Later there were tableaux. Edith wore red, white, and blue and was the Goddess of Liberty. Jimmy was a cowboy with cartridge-belt and pistols. Lucy and Barbara were Night and Morning, with stars on their heads. Mr. Sanford was Uncle Jonathan. Mr. Hale was an Indian chief.

Jimmy's debts were more than paid, and a happier boy was not to be found in the state of California.

After this there were plenty of free entertainments on the tailings. At one of these, when the audience was watching a flight of rockets, Katharine heard two women not far away talking together. One of them asked:--

"Where's that little Dunlee girl, the one that keeps the play-school?"

"Over there in the corner," replied the other, "She hasn't any hat on. She's sitting beside the girl with a cat in her lap."

"Oh, is that the one? So young as that? Well, she's a good girl, yes, she is. I guess she _is_ a good girl," said the first speaker heartily. "My little Henry thinks there's nothing like her. He never learned much of anything till he went to that play-school. He never behaved so well as he does now, never gave me so little trouble at home. She's a _good_ girl."

A world of comfort fell on Kyzie. Young as she was and full of faults, she had really done a wee bit of good.

"And they didn't say a word about my jumping out of the window," thought she, with deep satisfaction. "Wait till I grow up, just wait till I grow up, and as true as I live I'll be something and do something in this world!"

She did not say this aloud, you may be sure; but there was a look on her face of high resolve.

Uncle James had often said to Aunt Vi:--

"Our Katharine is very much in earnest. I know you agree with me that "little Prudy's" eldest daughter is a golden girl!"

The "play-school" closed a few days later, and it was Henry Small who received the medal for good spelling. He wasn't so much of a cry-baby nowadays and the boys had stopped calling him "Chicken Little."

The Dunlee party went home the last week in August, declaring they had had delightful times at Castle Cliff.

"Only I never went down that mine in a bucket," said Lucy. "How could I when the men were blowing up rocks just like an earthquake?"

"And I wanted to wait till they found that vein," said Jimmy.

A few days before they left, Uncle James went hunting and shot a deer.

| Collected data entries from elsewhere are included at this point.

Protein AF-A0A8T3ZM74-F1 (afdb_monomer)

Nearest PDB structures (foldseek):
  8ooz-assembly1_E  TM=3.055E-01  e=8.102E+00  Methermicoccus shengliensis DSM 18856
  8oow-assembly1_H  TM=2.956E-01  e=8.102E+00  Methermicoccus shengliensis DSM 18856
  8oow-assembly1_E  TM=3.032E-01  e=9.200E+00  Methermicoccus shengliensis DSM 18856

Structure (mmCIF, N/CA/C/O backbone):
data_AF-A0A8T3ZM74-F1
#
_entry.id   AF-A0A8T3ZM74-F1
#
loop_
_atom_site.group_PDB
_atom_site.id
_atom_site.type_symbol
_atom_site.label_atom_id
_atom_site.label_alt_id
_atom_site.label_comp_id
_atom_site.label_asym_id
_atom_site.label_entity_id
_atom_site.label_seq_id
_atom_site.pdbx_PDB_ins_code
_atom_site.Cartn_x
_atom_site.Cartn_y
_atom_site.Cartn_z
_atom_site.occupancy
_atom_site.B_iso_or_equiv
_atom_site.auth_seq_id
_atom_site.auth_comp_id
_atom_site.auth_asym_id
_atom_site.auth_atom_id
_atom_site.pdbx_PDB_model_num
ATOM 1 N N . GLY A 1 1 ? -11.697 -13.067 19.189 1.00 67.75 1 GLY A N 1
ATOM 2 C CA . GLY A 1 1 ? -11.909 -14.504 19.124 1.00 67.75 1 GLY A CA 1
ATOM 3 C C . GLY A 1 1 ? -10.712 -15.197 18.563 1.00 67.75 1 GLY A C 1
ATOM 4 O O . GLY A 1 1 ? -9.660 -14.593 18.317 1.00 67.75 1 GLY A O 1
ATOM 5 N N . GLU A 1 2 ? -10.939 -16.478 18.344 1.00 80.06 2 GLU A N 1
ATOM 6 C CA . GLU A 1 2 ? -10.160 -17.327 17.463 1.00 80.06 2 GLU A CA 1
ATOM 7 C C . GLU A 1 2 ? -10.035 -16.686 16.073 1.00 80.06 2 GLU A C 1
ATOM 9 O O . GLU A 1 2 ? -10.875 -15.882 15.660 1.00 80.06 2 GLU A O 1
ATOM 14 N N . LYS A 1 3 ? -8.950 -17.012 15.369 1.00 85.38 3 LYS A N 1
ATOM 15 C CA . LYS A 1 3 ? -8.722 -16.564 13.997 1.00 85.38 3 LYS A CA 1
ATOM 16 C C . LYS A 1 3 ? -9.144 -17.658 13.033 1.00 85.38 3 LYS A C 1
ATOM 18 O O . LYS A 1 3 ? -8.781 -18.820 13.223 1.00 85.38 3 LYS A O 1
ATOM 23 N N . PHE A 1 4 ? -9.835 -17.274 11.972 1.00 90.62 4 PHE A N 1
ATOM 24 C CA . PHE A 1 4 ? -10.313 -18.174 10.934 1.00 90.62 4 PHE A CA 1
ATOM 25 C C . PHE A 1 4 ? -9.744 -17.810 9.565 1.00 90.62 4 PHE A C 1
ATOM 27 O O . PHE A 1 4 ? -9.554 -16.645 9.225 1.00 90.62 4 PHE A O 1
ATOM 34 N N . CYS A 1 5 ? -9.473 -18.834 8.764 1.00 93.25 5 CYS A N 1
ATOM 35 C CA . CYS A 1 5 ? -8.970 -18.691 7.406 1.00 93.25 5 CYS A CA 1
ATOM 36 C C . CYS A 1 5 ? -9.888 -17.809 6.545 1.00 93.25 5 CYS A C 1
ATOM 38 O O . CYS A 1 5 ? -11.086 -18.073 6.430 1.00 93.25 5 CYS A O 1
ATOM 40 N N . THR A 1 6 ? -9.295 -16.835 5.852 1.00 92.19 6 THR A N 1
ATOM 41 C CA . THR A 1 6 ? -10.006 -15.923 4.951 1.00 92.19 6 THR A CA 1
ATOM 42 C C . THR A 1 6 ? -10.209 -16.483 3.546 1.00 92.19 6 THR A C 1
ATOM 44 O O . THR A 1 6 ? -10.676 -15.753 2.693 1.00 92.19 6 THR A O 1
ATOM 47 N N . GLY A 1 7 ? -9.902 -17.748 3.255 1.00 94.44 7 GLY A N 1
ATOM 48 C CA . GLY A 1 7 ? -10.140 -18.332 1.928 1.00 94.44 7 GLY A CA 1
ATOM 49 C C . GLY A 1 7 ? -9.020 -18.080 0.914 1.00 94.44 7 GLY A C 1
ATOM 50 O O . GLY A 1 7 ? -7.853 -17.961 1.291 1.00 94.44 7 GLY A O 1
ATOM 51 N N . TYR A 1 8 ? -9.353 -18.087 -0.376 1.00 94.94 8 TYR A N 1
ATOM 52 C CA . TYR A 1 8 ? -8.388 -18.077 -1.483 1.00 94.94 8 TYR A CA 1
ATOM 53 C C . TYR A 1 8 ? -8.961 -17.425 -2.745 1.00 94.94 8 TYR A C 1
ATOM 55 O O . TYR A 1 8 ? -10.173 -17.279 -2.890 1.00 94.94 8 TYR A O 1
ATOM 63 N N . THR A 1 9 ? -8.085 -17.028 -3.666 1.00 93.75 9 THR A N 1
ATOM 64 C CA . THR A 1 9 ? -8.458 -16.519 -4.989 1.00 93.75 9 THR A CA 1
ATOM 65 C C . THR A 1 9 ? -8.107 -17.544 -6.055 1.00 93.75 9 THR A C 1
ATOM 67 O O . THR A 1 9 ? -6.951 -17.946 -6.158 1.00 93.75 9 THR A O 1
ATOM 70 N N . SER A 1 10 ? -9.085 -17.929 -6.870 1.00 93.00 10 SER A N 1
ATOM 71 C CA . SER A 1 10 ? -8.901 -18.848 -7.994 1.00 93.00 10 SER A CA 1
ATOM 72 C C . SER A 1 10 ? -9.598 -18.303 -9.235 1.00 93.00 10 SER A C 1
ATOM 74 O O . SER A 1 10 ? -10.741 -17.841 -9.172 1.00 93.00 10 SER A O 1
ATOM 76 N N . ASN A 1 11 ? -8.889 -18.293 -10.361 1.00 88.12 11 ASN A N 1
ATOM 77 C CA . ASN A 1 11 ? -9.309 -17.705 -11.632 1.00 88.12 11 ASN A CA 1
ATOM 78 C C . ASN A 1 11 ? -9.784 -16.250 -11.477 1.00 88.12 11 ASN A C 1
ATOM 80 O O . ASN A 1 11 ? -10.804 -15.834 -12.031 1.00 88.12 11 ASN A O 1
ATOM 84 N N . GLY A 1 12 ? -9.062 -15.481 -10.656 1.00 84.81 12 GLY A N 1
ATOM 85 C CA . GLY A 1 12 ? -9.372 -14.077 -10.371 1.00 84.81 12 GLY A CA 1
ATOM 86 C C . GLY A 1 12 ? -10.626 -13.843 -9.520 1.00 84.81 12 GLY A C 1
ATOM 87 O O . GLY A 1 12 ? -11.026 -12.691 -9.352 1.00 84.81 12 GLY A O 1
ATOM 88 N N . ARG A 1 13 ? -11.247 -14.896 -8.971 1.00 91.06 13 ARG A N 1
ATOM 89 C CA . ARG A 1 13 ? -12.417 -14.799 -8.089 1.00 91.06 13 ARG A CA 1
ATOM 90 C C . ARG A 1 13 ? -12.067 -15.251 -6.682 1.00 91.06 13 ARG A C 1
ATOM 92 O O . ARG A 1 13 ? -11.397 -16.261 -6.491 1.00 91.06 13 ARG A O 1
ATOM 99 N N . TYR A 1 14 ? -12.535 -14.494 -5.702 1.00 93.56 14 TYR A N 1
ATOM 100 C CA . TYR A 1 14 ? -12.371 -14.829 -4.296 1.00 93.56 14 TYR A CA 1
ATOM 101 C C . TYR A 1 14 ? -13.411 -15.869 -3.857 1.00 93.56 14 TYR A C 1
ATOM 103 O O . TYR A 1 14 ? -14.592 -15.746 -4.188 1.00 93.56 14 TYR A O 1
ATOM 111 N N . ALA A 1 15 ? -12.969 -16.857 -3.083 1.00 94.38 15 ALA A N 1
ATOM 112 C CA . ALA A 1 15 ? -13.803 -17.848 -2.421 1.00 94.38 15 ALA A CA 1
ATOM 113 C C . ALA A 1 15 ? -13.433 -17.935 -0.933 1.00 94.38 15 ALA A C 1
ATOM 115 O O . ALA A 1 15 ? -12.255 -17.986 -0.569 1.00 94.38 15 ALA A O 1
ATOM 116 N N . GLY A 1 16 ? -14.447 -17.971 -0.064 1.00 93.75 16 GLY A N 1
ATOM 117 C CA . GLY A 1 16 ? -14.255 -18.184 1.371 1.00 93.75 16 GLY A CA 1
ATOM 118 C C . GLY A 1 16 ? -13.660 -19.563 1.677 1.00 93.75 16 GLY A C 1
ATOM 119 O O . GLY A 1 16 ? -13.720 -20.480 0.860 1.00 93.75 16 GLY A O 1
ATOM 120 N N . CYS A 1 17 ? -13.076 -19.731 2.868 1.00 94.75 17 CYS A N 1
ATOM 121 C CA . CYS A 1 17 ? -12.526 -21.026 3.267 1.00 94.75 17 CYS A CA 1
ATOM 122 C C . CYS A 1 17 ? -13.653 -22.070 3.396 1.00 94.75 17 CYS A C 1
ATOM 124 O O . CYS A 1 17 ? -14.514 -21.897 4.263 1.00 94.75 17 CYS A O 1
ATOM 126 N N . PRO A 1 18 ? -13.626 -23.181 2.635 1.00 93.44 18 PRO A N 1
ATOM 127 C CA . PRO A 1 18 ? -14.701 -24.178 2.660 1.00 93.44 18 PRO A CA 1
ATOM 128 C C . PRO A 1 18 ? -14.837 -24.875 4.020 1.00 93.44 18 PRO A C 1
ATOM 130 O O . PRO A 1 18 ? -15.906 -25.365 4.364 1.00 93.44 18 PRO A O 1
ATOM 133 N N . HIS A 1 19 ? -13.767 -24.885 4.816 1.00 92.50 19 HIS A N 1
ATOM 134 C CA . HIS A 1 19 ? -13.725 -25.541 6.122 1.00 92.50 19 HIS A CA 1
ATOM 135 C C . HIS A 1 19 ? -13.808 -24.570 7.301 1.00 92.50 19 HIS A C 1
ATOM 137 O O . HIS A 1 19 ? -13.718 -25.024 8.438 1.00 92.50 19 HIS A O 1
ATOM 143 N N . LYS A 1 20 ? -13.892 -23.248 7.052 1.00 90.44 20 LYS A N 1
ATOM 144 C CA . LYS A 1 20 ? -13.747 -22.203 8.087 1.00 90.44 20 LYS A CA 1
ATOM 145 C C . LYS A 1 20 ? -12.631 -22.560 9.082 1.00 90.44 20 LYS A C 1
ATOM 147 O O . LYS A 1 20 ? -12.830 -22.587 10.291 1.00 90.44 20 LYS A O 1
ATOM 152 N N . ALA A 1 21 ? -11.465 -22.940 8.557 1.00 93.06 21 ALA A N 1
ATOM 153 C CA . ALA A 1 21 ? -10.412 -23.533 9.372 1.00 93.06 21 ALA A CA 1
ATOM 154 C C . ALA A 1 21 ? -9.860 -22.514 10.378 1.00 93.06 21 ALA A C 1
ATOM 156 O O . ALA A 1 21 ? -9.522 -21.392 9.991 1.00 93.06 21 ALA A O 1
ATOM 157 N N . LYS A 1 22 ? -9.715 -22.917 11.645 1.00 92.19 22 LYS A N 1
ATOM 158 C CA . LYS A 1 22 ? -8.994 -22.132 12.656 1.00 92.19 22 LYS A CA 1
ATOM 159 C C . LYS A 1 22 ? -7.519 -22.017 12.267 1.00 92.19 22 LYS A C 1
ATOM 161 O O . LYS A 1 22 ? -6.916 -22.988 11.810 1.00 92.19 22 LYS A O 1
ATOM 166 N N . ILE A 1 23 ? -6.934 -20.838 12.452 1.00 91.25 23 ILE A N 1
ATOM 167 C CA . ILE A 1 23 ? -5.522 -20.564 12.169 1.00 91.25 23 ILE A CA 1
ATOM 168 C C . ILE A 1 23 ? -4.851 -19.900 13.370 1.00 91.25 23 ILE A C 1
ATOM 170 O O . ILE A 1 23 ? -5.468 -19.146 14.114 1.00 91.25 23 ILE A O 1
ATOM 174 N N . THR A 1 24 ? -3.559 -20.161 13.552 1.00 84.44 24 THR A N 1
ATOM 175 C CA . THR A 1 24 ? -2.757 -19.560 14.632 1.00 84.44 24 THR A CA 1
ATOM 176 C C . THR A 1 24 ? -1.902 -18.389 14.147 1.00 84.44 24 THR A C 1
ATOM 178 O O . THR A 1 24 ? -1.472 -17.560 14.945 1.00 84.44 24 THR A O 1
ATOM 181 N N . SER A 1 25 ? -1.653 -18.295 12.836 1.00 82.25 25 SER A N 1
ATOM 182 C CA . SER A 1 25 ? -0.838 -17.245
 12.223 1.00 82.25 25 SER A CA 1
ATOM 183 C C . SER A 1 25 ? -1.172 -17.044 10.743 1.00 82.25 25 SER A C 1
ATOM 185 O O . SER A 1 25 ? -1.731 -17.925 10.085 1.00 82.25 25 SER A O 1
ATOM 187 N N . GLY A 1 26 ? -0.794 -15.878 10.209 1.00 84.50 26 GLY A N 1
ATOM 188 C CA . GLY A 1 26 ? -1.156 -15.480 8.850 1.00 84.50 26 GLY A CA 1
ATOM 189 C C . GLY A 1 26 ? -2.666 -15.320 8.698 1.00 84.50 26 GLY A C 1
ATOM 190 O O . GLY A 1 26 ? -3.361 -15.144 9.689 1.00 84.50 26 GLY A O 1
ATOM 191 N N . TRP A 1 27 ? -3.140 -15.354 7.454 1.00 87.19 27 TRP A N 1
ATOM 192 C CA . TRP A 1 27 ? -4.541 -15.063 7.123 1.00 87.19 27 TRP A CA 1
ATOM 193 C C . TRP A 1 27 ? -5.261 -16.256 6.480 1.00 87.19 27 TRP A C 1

I wish there were space to tell of the barbecue to which all the neighbors were invited a little later.

As it is, my young readers are not likely to hear any more of the adventures of the "bonnie Dunlees," either at home or abroad.

But during their stay in the mountains that summer Lucy begged Aunt Vi to write some stories, with the little friends, Bab and Lucy, for the heroines.

"Some 'once-upon-a-time stories,' Auntie Vi. Make believe we two girls go all about among the fairies, just as Alice did in Wonderland; only there are two of us together, and we shall have a better time!"

"Oh, fie! How could I take real live little girls into the kingdom of the elves and gnomes and pixies? I shouldn't know how!"

But she was so obliging as to try. The week before they left for home she had completed a book of "once-upon-a-time stories," which she read aloud to all the children as they clustered around her in the "air-castle." She called it "Lucy in Fairyland," though she meant Bab just as much as Lucy. If the little public would like to see this book it may be offered them by and by; together with the comments which were made upon each story by the whole Dunlee family,--Jimmy, wee Lucy, and all.